■ WHAT IS EXPECTED ■
Your task is to transcribe, without alteration, the lines from the top of the material below through the line bearing "IPR015947 PUA-like superfamily", inclusive.

======

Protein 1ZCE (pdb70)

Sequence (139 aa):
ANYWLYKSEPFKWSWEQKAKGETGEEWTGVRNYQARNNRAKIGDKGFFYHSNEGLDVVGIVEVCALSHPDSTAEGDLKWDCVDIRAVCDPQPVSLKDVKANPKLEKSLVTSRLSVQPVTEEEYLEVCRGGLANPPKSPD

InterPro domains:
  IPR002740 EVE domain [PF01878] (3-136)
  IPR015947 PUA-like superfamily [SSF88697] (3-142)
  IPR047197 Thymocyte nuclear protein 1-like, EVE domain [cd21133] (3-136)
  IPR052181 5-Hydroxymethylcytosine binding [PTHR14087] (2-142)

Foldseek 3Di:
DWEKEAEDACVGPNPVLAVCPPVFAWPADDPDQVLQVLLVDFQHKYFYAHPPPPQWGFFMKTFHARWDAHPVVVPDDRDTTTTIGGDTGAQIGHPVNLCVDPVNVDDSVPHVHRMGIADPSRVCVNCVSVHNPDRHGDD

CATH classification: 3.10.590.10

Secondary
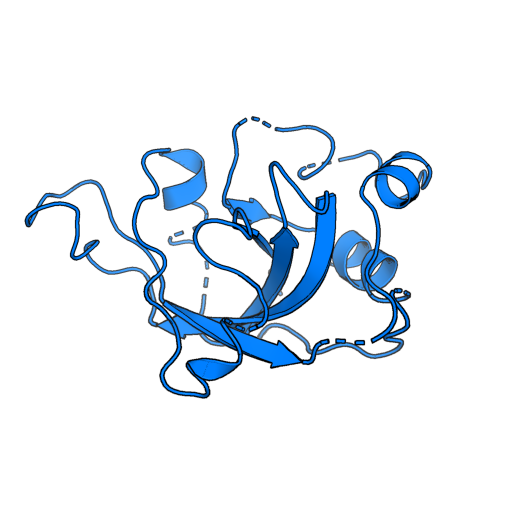 structure (DSSP, 8-state):
--EEEEEE-TTTS----GGGGGG-EE------HHHHH----TT-EEEEEETTTT-EEEEEEEEEEEEEE-TTSTT-SS-EEEEEEEEE----EEHHHHHH-GGG---TTT---SEEEE-HHHHHHHH----SS------

Solvent-accessible surface area: 7467 Å² total

Organism: Agrobacterium fabrum (strain C58 / ATCC 33970) (NCBI:txid176299)

Radius of gyration: 14.18 Å; Cα contacts (8 Å, |Δi|>4): 288; chains: 1; bounding box: 37×37×33 Å

Nearest PDB structures (foldseek):
  1zce-assembly1_A  TM=9.971E-01  e=5.948E-28  Agrobacterium fabrum str. C58
  2gbs-assembly1_A  TM=9.051E-01  e=1.035E-14  Rhodopseudomonas palustris CGA009
  4u8t-assembly6_F  TM=5.953E-01  e=5.280E-05  Zygosaccharomyces rouxii CBS 732
  6t0d-assembly1_A  TM=5.923E-01  e=5.647E-04  Homo sapiens
  8bs5-assembly1_A  TM=5.741E-01  e=6.844E-04  Homo sapiens

Structure (mmCIF, N/CA/C/O backbone):
data_1ZCE
#
_entry.id   1ZCE
#
_cell.length_a   40.642
_cell.length_b   42.791
_cell.length_c   43.684
_cell.angle_alpha   90.00
_cell.angle_beta   113.67
_cell.angle_gamma   90.00
#
_symmetry.space_group_name_H-M   'P 1 21 1'
#
loop_
_entity.id
_entity.type
_entity.pdbx_description
1 polymer 'hypothetical protein Atu2648'
2 water water
#
loop_
_atom_site.group_PDB
_atom_site.id
_atom_site.type_symbol
_atom_site.label_atom_id
_atom_site.label_alt_id
_atom_site.label_comp_id
_atom_site.label_asym_id
_atom_site.label_entity_id
_atom_site.label_seq_id
_atom_site.pdbx_PDB_ins_code
_atom_site.Cartn_x
_atom_site.Cartn_y
_atom_site.Cartn_z
_atom_site.occupancy
_atom_site.B_iso_or_equiv
_atom_site.auth_seq_id
_atom_site.auth_comp_id
_atom_site.auth_asym_id
_atom_site.auth_atom_id
_atom_site.pdbx_PDB_model_num
ATOM 1 N N . ALA A 1 2 ? 17.415 17.363 -6.909 1.00 14.42 2 ALA A N 1
ATOM 2 C CA . ALA A 1 2 ? 16.250 17.108 -6.019 1.00 12.19 2 ALA A CA 1
ATOM 3 C C . ALA A 1 2 ? 16.569 17.559 -4.600 1.00 10.75 2 ALA A C 1
ATOM 4 O O . ALA A 1 2 ? 17.701 17.421 -4.136 1.00 11.21 2 ALA A O 1
ATOM 6 N N . ASN A 1 3 ? 15.563 18.097 -3.916 1.00 8.51 3 ASN A N 1
ATOM 7 C CA . ASN A 1 3 ? 15.740 18.577 -2.549 1.00 6.40 3 ASN A CA 1
ATOM 8 C C . ASN A 1 3 ? 15.148 17.637 -1.508 1.00 6.01 3 ASN A C 1
ATOM 9 O O . ASN A 1 3 ? 14.056 17.096 -1.688 1.00 5.46 3 ASN A O 1
ATOM 14 N N . TYR A 1 4 ? 15.891 17.458 -0.419 1.00 4.66 4 TYR A N 1
ATOM 15 C CA . TYR A 1 4 ? 15.493 16.597 0.692 1.00 4.49 4 TYR A CA 1
ATOM 16 C C . TYR A 1 4 ? 15.443 17.419 1.971 1.00 3.52 4 TYR A C 1
ATOM 17 O O . TYR A 1 4 ? 16.145 18.422 2.098 1.00 4.02 4 TYR A O 1
ATOM 26 N N . TRP A 1 5 ? 14.620 16.982 2.919 1.00 4.15 5 TRP A N 1
ATOM 27 C CA . TRP A 1 5 ? 14.415 17.738 4.144 1.00 4.16 5 TRP A CA 1
ATOM 28 C C . TRP A 1 5 ? 14.315 16.886 5.401 1.00 3.57 5 TRP A C 1
ATOM 29 O O . TRP A 1 5 ? 14.329 15.657 5.339 1.00 3.05 5 TRP A O 1
ATOM 40 N N . LEU A 1 6 ? 14.225 17.558 6.545 1.00 2.98 6 LEU A N 1
ATOM 41 C CA . LEU A 1 6 ? 14.053 16.886 7.830 1.00 3.11 6 LEU A CA 1
ATOM 42 C C . LEU A 1 6 ? 13.099 17.720 8.679 1.00 3.38 6 LEU A C 1
ATOM 43 O O . LEU A 1 6 ? 13.212 18.945 8.737 1.00 3.52 6 LEU A O 1
ATOM 48 N N . TYR A 1 7 ? 12.150 17.039 9.315 1.00 3.24 7 TYR A N 1
ATOM 49 C CA . TYR A 1 7 ? 11.149 17.680 10.160 1.00 4.06 7 TYR A CA 1
ATOM 50 C C . TYR A 1 7 ? 11.260 17.131 11.572 1.00 4.66 7 TYR A C 1
ATOM 51 O O . TYR A 1 7 ? 11.173 15.918 11.780 1.00 5.56 7 TYR A O 1
ATOM 60 N N . LYS A 1 8 ? 11.469 18.015 12.539 1.00 4.82 8 LYS A N 1
ATOM 61 C CA . LYS A 1 8 ? 11.545 17.593 13.930 1.00 5.72 8 LYS A CA 1
ATOM 62 C C . LYS A 1 8 ? 10.131 17.583 14.508 1.00 6.09 8 LYS A C 1
ATOM 63 O O . LYS A 1 8 ? 9.345 18.506 14.274 1.00 7.28 8 LYS A O 1
ATOM 69 N N . SER A 1 9 ? 9.805 16.540 15.260 1.00 5.36 9 SER A N 1
ATOM 70 C CA . SER A 1 9 ? 8.489 16.433 15.878 1.00 7.04 9 SER A CA 1
ATOM 71 C C . SER A 1 9 ? 8.661 15.750 17.232 1.00 6.69 9 SER A C 1
ATOM 72 O O . SER A 1 9 ? 9.300 14.704 17.324 1.00 6.37 9 SER A O 1
ATOM 75 N N . GLU A 1 10 ? 8.115 16.350 18.284 1.00 6.64 10 GLU A N 1
ATOM 76 C CA . GLU A 1 10 ? 8.214 15.765 19.618 1.00 6.82 10 GLU A CA 1
ATOM 77 C C . GLU A 1 10 ? 7.134 14.701 19.712 1.00 7.06 10 GLU A C 1
ATOM 78 O O . GLU A 1 10 ? 5.950 15.009 19.616 1.00 7.68 10 GLU A O 1
ATOM 84 N N . PRO A 1 11 ? 7.527 13.434 19.920 1.00 7.15 11 PRO A N 1
ATOM 85 C CA . PRO A 1 11 ? 6.553 12.340 20.006 1.00 9.16 11 PRO A CA 1
ATOM 86 C C . PRO A 1 11 ? 5.411 12.502 21.002 1.00 10.30 11 PRO A C 1
ATOM 87 O O . PRO A 1 11 ? 4.326 11.963 20.791 1.00 11.43 11 PRO A O 1
ATOM 91 N N . PHE A 1 12 ? 5.649 13.249 22.075 1.00 11.33 12 PHE A N 1
ATOM 92 C CA . PHE A 1 12 ? 4.621 13.481 23.082 1.00 14.27 12 PHE A CA 1
ATOM 93 C C . PHE A 1 12 ? 3.493 14.317 22.474 1.00 14.20 12 PHE A C 1
ATOM 94 O O . PHE A 1 12 ? 2.323 14.170 22.837 1.00 15.61 12 PHE A O 1
ATOM 102 N N . LYS A 1 13 ? 3.853 15.181 21.530 1.00 13.15 13 LYS A N 1
ATOM 103 C CA . LYS A 1 13 ? 2.887 16.048 20.865 1.00 12.94 13 LYS A CA 1
ATOM 104 C C . LYS A 1 13 ? 2.377 15.446 19.562 1.00 11.67 13 LYS A C 1
ATOM 105 O O . LYS A 1 13 ? 1.170 15.350 19.341 1.00 12.51 13 LYS A O 1
ATOM 111 N N . TRP A 1 14 ? 3.304 15.053 18.697 1.00 9.32 14 TRP A N 1
ATOM 112 C CA . TRP A 1 14 ? 2.950 14.474 17.410 1.00 8.57 14 TRP A CA 1
ATOM 113 C C . TRP A 1 14 ? 3.966 13.397 17.051 1.00 8.58 14 TRP A C 1
ATOM 114 O O . TRP A 1 14 ? 5.087 13.692 16.629 1.00 8.46 14 TRP A O 1
ATOM 125 N N . SER A 1 15 ? 3.562 12.144 17.221 1.00 8.18 15 SER A N 1
ATOM 126 C CA . SER A 1 15 ? 4.442 11.016 16.953 1.00 8.34 15 SER A CA 1
ATOM 127 C C . SER A 1 15 ? 4.324 10.481 15.537 1.00 7.48 15 SER A C 1
ATOM 128 O O . SER A 1 15 ? 3.369 10.774 14.812 1.00 7.05 15 SER A O 1
ATOM 131 N N . TRP A 1 16 ? 5.307 9.671 15.167 1.00 6.60 16 TRP A N 1
ATOM 132 C CA . TRP A 1 16 ? 5.347 9.040 13.862 1.00 7.28 16 TRP A CA 1
ATOM 133 C C . TRP A 1 16 ? 4.091 8.183 13.680 1
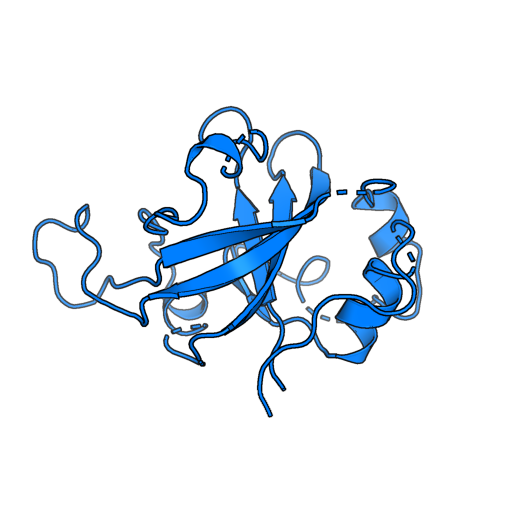.00 7.13 16 TRP A C 1
ATOM 134 O O . TRP A 1 16 ? 3.518 8.133 12.594 1.00 7.55 16 TRP A O 1
ATOM 145 N N . GLU A 1 17 ? 3.658 7.514 14.745 1.00 8.64 17 GLU A N 1
ATOM 146 C CA . GLU A 1 17 ? 2.462 6.683 14.663 1.00 9.23 17 GLU A CA 1
ATOM 147 C C . GLU A 1 17 ? 1.255 7.546 14.306 1.00 9.00 17 GLU A C 1
ATOM 148 O O . GLU A 1 17 ? 0.431 7.159 13.481 1.00 8.33 17 GLU A O 1
ATOM 162 N N . GLN A 1 19 ? 1.363 10.370 12.736 1.00 6.31 19 GLN A N 1
ATOM 163 C CA . GLN A 1 19 ? 1.578 10.831 11.374 1.00 6.30 19 GLN A CA 1
ATOM 164 C C . GLN A 1 19 ? 1.086 9.763 10.394 1.00 5.96 19 GLN A C 1
ATOM 165 O O . GLN A 1 19 ? 0.351 10.067 9.457 1.00 6.56 19 GLN A O 1
ATOM 171 N N . LYS A 1 20 ? 1.480 8.512 10.614 1.00 6.58 20 LYS A N 1
ATOM 172 C CA . LYS A 1 20 ? 1.048 7.434 9.730 1.00 7.48 20 LYS A CA 1
ATOM 173 C C . LYS A 1 20 ? 
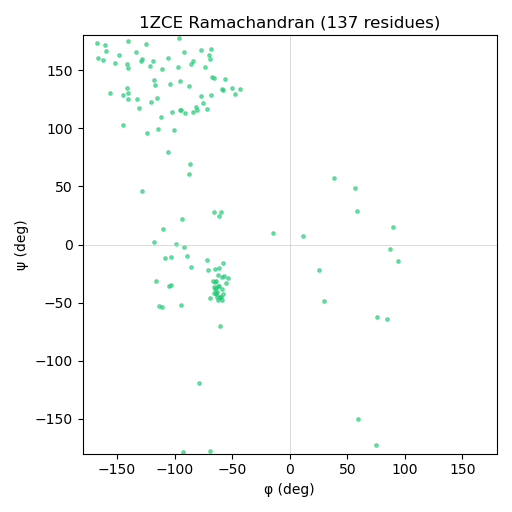-0.470 7.265 9.745 1.00 7.79 20 LYS A C 1
ATOM 174 O O . LYS A 1 20 ? -1.076 6.958 8.718 1.00 9.12 20 LYS A O 1
ATOM 180 N N . ALA A 1 21 ? -1.080 7.481 10.907 1.00 7.97 21 ALA A N 1
ATOM 181 C CA . ALA A 1 21 ? -2.525 7.344 11.049 1.00 9.66 21 ALA A CA 1
ATOM 182 C C . ALA A 1 21 ? -3.291 8.337 10.177 1.00 9.82 21 ALA A C 1
ATOM 183 O O . ALA A 1 21 ? -4.435 8.083 9.797 1.00 11.23 21 ALA A O 1
ATOM 185 N N . LYS A 1 22 ? -2.669 9.469 9.863 1.00 9.26 22 LYS A N 1
ATOM 186 C CA . LYS A 1 22 ? -3.322 10.467 9.022 1.00 9.19 22 LYS A CA 1
ATOM 187 C C . LYS A 1 22 ? -3.426 9.981 7.584 1.00 9.68 22 LYS A C 1
ATOM 188 O O . LYS A 1 22 ? -4.262 10.457 6.817 1.00 10.77 22 LYS A O 1
ATOM 194 N N . GLY A 1 23 ? -2.570 9.033 7.221 1.00 9.67 23 GLY A N 1
ATOM 195 C CA . GLY A 1 23 ? -2.600 8.493 5.875 1.00 10.18 23 GLY A CA 1
ATOM 196 C C . GLY A 1 23 ? -2.385 9.518 4.776 1.00 9.40 23 GLY A C 1
ATOM 197 O O . GLY A 1 23 ? -1.699 10.524 4.975 1.00 9.43 23 GLY A O 1
ATOM 198 N N . GLU A 1 24 ? -2.986 9.268 3.614 1.00 9.84 24 GLU A N 1
ATOM 199 C CA . GLU A 1 24 ? -2.842 10.155 2.463 1.00 9.29 24 GLU A CA 1
ATOM 200 C C . GLU A 1 24 ? -3.357 11.572 2.693 1.00 8.51 24 GLU A C 1
ATOM 201 O O . GLU A 1 24 ? -2.970 12.491 1.974 1.00 8.75 24 GLU A O 1
ATOM 207 N N . THR A 1 25 ? -4.216 11.745 3.696 1.00 9.61 25 THR A N 1
ATOM 208 C CA . THR A 1 25 ? -4.766 13.058 4.031 1.00 11.06 25 THR A CA 1
ATOM 209 C C . THR A 1 25 ? -3.631 13.973 4.480 1.00 10.57 25 THR A C 1
ATOM 210 O O . 
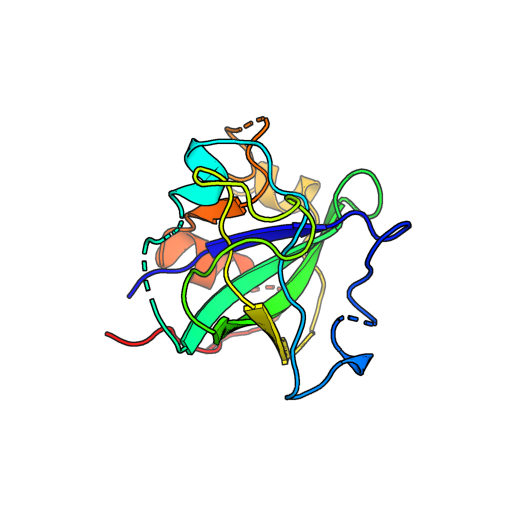THR A 1 25 ? -3.674 15.185 4.271 1.00 11.85 25 THR A O 1
ATOM 214 N N . GLY A 1 26 ? -2.616 13.380 5.098 1.00 9.20 26 GLY A N 1
ATOM 215 C CA . GLY A 1 26 ? -1.482 14.156 5.558 1.00 8.87 26 GLY A CA 1
ATOM 216 C C . GLY A 1 26 ? -1.774 14.964 6.804 1.00 7.77 26 GLY A C 1
ATOM 217 O O . GLY A 1 26 ? -2.834 14.835 7.420 1.00 8.55 26 GLY A O 1
ATOM 218 N N . GLU A 1 27 ? -0.816 15.810 7.165 1.00 6.63 27 GLU A N 1
ATOM 219 C CA . GLU A 1 27 ? -0.924 16.656 8.341 1.00 6.56 27 GLU A CA 1
ATOM 220 C C . GLU A 1 27 ? -0.346 18.037 8.059 1.00 5.26 27 GLU A C 1
ATOM 221 O O . GLU A 1 27 ? 0.765 18.159 7.545 1.00 5.09 27 GLU A O 1
ATOM 227 N N . GLU A 1 28 ? -1.105 19.075 8.392 1.00 5.52 28 GLU A N 1
ATOM 228 C CA . GLU A 1 28 ? -0.648 20.445 8.206 1.00 5.07 28 GLU A CA 1
ATOM 229 C C . GLU A 1 28 ? 0.479 20.645 9.213 1.00 4.73 28 GLU A C 1
ATOM 230 O O . GLU A 1 28 ? 0.314 20.356 10.401 1.00 5.43 28 GLU A O 1
ATOM 236 N N . TRP A 1 29 ? 1.626 21.136 8.750 1.00 4.29 29 TRP A N 1
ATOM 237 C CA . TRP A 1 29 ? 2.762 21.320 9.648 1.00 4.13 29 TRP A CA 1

======

■ ANSWER TO THE PROBLEM ■
Protein 1ZCE (pdb70)

Sequence (139 aa):
ANYWLYKSEPFKWSWEQKAKGETGEEWTGVRNYQARNNRAKIGDKGFFYHSNEGLDVVGIVEVCALSHPDSTAEGDLKWDCVDIRAVCDPQPVSLKDVKANPKLEKSLVTSRLSVQPVTEEEYLEVCRGGLANPPKSPD

InterPro domains:
  IPR002740 EVE domain [PF01878] (3-136)
  IPR015947 PUA-like superfamily [SSF88697] (3-142)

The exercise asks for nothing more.